Directions for this task: Find the word "chains" in the data below and copy each line that holds it.

Data extract Block Start

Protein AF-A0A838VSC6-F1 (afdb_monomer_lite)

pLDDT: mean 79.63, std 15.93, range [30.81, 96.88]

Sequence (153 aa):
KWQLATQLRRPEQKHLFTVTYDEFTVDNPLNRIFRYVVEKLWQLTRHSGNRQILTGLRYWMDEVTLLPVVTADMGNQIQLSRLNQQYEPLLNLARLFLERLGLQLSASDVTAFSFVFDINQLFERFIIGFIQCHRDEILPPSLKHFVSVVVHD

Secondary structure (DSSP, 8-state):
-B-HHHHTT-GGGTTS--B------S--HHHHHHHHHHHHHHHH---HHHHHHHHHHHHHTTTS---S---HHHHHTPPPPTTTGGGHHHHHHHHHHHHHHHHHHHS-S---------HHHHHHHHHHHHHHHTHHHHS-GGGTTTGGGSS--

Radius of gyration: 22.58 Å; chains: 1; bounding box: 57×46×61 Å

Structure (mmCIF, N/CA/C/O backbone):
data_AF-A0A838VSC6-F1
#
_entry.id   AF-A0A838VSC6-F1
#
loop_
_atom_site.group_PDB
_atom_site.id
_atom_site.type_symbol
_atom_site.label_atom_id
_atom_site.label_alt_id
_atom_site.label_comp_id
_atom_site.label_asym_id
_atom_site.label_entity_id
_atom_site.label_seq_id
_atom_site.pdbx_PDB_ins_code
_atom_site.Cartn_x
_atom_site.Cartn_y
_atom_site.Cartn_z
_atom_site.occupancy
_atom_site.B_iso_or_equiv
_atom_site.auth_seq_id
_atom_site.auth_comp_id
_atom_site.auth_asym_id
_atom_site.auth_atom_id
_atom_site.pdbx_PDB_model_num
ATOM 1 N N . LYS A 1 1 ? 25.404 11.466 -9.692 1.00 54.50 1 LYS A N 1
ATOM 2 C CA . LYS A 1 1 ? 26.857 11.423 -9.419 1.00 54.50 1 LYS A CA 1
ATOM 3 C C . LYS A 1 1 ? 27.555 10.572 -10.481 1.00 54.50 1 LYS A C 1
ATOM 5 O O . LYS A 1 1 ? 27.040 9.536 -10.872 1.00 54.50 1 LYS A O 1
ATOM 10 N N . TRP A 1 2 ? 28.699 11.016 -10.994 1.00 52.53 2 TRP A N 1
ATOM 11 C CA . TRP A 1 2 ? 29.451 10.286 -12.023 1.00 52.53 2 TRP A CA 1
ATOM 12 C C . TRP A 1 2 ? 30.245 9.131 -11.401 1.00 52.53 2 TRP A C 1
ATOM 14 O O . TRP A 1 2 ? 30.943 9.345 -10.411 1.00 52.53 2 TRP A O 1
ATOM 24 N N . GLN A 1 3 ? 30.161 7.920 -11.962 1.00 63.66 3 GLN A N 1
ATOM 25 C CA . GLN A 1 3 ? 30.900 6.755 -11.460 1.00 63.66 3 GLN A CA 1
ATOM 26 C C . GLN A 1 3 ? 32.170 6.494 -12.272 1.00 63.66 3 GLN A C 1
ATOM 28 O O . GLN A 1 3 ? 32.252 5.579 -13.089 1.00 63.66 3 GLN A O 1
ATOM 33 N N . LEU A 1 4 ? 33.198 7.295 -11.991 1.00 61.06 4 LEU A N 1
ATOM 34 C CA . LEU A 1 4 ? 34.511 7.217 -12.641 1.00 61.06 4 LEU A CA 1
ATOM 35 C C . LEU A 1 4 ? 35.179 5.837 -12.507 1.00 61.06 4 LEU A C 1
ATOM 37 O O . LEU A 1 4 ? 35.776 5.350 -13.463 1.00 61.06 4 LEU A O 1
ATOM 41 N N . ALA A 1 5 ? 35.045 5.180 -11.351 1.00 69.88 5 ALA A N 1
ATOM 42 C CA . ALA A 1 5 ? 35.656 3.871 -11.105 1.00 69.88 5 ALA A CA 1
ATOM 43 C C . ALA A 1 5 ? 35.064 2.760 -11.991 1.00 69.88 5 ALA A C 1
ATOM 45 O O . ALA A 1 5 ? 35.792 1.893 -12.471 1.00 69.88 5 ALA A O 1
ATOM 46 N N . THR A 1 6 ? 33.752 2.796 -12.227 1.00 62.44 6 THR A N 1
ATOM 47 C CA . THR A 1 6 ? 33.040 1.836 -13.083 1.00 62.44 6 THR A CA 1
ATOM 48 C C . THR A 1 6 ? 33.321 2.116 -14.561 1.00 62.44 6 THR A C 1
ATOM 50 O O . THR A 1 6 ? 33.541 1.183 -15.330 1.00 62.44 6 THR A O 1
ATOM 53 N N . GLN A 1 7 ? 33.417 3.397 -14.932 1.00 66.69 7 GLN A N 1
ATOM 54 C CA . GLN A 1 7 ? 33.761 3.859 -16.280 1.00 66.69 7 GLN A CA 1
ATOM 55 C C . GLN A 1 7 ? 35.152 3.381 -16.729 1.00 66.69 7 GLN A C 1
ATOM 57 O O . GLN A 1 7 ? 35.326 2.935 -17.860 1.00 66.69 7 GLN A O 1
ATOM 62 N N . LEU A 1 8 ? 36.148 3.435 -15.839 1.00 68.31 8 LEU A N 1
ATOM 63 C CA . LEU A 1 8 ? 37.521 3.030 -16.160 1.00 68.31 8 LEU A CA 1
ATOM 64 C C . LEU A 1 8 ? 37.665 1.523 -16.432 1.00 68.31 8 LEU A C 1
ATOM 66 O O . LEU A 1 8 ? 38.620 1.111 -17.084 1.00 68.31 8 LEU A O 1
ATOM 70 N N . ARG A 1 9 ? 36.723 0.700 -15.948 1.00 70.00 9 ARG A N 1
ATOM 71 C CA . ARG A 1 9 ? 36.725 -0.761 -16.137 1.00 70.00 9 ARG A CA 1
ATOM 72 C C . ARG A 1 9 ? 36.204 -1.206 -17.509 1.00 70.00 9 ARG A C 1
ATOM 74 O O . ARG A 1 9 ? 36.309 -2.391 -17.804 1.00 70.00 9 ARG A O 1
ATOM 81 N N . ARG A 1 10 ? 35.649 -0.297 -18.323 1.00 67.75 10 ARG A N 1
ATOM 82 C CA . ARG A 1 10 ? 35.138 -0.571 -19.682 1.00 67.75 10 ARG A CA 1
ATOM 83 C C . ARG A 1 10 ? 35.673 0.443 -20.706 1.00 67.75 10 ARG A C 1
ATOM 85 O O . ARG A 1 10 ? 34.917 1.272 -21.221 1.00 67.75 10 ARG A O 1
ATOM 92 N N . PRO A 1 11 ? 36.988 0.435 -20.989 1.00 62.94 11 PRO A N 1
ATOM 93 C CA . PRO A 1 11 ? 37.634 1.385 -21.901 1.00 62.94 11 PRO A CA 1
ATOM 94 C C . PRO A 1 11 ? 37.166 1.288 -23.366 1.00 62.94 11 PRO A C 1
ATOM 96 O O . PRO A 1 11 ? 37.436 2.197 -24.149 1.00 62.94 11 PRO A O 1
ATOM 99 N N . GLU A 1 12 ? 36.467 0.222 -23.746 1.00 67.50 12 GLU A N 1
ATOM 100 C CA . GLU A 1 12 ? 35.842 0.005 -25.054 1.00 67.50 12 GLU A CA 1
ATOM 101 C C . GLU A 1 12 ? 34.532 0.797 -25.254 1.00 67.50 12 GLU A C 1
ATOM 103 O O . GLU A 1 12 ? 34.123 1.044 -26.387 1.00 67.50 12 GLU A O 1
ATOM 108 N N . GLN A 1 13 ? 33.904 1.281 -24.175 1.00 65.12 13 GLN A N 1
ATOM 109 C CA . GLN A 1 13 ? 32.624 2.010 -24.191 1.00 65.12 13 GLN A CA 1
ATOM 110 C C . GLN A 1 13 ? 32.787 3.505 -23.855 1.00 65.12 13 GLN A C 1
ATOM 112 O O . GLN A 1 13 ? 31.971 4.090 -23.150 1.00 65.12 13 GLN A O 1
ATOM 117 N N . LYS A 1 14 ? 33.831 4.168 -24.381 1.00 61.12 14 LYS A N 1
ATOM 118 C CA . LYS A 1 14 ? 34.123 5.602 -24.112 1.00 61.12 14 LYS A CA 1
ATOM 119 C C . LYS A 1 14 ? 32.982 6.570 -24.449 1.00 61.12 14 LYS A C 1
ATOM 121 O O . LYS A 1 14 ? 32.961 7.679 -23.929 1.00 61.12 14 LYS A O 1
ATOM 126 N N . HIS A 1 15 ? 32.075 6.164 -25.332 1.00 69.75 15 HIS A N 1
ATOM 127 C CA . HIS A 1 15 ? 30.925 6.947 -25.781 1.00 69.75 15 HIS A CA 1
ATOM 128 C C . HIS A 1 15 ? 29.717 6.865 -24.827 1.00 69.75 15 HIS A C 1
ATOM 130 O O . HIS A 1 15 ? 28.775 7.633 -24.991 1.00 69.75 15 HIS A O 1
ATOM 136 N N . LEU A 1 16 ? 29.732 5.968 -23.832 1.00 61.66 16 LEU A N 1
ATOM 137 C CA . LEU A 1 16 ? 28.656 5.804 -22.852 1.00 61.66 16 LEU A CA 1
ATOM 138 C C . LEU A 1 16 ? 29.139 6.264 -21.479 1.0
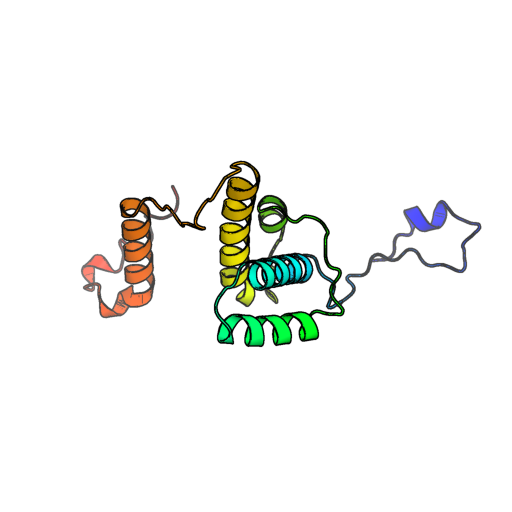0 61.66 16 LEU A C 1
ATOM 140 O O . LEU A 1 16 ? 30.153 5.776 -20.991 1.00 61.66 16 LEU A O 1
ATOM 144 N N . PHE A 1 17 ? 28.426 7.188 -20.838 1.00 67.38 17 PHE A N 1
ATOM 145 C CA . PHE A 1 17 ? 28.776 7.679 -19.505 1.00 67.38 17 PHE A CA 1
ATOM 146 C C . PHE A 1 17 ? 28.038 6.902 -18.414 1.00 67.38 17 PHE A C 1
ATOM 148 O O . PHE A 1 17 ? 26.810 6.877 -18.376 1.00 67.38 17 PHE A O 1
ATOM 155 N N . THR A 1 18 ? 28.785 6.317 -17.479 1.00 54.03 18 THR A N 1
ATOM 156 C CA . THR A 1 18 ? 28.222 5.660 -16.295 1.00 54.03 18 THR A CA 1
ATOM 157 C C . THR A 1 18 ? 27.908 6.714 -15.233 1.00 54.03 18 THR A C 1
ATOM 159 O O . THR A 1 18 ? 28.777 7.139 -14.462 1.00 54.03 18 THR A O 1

Data extract Block End
Data extract Block Start

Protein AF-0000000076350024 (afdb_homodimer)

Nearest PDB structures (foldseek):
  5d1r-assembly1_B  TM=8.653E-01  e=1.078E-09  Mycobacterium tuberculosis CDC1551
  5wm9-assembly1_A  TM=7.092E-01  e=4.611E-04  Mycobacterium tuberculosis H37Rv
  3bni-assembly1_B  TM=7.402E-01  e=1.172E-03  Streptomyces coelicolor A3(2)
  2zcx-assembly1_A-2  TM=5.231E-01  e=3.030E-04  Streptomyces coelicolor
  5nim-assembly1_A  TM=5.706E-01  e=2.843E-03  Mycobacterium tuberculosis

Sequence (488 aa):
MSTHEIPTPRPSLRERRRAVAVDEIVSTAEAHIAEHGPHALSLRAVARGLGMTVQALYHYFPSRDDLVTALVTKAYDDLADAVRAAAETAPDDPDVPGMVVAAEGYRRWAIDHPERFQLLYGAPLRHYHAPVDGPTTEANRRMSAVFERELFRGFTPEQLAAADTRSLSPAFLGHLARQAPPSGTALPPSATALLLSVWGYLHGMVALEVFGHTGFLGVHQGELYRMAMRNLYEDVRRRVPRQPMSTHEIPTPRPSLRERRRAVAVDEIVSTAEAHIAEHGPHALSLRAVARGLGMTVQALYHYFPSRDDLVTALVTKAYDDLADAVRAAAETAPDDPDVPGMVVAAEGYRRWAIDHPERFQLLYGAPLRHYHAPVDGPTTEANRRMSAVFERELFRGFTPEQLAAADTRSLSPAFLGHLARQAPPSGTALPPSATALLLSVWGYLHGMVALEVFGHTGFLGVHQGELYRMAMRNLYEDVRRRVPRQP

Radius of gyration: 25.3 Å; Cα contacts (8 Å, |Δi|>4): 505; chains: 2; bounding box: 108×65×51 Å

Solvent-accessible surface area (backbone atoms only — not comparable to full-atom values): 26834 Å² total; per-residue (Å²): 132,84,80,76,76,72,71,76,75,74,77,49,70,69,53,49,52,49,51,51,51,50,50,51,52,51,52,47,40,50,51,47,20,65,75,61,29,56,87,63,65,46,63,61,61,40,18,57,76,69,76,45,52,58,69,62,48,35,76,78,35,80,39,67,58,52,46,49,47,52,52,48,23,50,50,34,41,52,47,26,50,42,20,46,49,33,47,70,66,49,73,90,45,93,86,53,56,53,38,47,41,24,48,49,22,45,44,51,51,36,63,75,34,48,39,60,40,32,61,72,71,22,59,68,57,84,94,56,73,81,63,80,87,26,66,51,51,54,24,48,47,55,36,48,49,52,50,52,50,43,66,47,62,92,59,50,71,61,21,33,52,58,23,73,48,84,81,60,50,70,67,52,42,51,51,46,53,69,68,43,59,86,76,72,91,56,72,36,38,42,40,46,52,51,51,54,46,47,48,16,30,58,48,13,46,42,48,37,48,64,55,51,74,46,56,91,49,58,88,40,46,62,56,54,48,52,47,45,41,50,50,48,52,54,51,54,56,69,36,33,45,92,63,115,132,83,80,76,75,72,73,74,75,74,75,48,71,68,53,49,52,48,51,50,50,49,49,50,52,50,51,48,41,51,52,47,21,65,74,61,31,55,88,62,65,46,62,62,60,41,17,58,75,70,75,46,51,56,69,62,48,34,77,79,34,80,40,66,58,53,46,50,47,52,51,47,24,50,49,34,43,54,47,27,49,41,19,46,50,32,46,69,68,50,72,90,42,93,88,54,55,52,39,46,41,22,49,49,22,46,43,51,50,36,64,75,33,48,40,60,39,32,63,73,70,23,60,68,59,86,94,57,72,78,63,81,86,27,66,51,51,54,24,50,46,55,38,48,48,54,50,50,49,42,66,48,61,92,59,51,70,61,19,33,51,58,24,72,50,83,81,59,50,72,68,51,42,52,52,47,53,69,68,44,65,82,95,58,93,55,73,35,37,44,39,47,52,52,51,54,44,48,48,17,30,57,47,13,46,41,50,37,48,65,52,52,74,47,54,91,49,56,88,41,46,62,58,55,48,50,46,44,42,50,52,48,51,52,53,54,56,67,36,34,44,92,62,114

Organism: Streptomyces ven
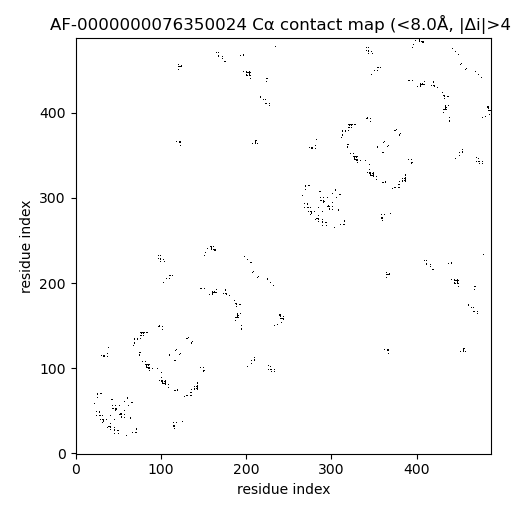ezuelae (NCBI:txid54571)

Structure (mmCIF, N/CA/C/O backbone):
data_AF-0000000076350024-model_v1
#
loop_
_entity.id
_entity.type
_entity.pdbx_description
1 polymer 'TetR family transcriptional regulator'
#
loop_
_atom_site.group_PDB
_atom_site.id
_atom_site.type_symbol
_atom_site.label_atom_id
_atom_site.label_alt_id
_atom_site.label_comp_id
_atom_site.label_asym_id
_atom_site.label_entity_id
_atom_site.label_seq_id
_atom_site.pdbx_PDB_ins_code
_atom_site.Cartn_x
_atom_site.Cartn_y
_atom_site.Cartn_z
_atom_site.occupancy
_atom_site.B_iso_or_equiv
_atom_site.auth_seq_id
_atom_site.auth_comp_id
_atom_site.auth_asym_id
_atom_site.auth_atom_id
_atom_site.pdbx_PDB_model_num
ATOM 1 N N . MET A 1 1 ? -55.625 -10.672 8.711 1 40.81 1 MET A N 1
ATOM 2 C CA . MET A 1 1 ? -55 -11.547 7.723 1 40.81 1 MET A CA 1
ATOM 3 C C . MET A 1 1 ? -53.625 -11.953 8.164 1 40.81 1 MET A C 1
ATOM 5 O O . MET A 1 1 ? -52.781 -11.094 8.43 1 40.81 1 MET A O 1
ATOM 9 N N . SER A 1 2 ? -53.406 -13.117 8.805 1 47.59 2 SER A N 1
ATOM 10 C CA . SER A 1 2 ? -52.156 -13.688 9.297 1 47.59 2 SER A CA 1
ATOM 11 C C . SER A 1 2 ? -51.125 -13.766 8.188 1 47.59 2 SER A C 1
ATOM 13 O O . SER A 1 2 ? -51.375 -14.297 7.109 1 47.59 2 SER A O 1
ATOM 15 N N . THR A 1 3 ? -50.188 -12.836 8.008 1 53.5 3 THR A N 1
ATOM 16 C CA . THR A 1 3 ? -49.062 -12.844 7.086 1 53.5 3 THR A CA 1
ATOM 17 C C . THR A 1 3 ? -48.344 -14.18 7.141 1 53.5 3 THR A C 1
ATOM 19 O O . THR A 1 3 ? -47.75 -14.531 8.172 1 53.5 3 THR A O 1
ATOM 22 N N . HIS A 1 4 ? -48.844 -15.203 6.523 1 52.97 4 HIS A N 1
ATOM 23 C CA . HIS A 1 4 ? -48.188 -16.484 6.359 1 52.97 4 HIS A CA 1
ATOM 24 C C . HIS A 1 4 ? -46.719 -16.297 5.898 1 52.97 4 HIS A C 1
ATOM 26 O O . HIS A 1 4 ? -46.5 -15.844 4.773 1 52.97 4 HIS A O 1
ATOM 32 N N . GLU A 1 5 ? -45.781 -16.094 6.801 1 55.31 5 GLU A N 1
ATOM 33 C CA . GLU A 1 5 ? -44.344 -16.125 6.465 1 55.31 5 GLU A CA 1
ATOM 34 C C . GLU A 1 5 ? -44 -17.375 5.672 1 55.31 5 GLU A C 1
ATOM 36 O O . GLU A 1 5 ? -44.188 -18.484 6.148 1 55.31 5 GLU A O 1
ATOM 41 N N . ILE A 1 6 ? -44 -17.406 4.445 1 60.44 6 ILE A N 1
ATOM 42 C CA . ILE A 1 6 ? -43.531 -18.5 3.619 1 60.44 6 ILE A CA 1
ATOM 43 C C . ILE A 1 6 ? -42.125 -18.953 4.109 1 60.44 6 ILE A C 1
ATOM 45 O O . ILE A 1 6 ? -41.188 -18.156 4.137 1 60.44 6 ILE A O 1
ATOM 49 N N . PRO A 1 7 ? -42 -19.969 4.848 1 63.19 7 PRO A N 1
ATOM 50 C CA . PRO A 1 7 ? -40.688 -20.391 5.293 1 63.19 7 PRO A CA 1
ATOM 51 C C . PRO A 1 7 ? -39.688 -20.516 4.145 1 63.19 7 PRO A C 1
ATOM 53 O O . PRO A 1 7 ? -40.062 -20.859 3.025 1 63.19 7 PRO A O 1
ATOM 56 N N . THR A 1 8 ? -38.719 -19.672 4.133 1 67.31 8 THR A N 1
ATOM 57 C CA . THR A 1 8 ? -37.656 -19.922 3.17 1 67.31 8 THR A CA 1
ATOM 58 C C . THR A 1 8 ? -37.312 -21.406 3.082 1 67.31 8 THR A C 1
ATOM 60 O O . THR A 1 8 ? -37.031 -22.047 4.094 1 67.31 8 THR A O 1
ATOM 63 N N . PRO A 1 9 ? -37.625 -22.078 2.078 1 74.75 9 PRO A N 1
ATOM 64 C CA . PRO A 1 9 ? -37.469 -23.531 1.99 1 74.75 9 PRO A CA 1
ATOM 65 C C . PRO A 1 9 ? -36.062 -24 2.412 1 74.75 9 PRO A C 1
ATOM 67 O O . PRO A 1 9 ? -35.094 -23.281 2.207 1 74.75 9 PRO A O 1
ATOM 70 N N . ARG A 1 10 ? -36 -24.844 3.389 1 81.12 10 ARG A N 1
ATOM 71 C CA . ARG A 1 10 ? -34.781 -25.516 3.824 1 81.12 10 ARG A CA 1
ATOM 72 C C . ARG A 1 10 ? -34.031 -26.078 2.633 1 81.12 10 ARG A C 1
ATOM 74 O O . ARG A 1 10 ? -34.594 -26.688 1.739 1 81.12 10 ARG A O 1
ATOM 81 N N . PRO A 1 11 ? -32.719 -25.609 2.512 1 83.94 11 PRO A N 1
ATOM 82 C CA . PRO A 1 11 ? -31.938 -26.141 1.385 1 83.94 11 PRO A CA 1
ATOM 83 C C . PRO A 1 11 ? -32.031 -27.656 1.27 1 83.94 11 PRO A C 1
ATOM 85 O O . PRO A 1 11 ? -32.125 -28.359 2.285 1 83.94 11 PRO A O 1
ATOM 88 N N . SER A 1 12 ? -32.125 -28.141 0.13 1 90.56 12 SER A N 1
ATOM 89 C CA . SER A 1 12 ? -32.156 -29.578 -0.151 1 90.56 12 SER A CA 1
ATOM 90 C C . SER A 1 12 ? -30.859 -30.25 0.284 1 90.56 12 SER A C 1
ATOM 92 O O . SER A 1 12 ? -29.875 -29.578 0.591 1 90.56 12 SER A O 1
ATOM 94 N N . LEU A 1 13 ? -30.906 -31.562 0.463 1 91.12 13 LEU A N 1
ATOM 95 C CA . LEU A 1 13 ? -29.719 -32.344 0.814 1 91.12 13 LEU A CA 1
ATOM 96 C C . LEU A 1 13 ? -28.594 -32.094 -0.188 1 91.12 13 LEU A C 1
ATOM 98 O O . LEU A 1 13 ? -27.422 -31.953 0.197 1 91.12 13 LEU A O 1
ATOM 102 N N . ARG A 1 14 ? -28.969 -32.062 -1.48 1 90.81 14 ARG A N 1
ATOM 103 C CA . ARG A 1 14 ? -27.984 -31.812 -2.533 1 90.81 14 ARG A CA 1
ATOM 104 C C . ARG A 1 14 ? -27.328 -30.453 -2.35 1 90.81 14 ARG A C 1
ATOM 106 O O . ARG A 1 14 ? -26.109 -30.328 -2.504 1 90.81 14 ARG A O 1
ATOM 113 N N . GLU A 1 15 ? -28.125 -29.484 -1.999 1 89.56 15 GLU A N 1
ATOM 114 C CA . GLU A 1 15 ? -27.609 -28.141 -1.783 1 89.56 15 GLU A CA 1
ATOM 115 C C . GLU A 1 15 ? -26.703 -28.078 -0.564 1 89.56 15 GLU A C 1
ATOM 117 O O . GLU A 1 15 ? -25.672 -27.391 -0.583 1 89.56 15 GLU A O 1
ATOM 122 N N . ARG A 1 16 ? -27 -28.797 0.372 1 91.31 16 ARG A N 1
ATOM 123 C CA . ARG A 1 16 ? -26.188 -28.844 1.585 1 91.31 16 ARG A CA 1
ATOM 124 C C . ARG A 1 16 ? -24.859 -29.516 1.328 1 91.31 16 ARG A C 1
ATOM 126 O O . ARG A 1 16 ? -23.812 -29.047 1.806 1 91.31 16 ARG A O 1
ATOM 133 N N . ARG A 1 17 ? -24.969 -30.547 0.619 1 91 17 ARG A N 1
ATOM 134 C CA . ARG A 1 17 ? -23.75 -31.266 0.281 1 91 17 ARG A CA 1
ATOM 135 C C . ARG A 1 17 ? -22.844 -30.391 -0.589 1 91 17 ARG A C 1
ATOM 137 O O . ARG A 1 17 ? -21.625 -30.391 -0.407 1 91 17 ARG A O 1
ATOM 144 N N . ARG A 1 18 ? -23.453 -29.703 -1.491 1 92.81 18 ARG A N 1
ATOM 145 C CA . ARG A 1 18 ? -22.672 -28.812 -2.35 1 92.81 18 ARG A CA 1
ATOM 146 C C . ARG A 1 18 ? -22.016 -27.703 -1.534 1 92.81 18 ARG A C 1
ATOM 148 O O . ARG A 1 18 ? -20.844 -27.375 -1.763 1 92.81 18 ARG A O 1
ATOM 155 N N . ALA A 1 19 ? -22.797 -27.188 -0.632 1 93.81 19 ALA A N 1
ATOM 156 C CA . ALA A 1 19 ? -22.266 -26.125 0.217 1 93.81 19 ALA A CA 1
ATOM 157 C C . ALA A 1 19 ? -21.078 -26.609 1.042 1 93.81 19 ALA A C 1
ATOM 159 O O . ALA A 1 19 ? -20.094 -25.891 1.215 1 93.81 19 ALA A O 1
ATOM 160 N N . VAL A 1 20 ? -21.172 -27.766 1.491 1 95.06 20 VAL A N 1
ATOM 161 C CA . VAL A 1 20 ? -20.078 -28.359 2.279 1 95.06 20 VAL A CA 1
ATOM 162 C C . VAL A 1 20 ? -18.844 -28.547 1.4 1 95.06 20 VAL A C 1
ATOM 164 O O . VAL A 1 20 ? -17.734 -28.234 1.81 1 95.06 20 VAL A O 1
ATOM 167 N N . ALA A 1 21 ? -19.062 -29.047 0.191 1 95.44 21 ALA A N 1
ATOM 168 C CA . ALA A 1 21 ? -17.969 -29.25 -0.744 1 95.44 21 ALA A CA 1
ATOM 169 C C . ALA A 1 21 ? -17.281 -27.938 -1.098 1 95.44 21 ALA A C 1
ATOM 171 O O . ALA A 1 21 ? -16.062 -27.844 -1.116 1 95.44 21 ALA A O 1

Data extract Block End

Output for this task:
Radius of gyration: 22.58 Å; chains: 1; bounding box: 57×46×61 Å
Radius of gyration: 25.3 Å; Cα contacts (8 Å, |Δi|>4): 505; chains: 2; bounding box: 108×65×51 Å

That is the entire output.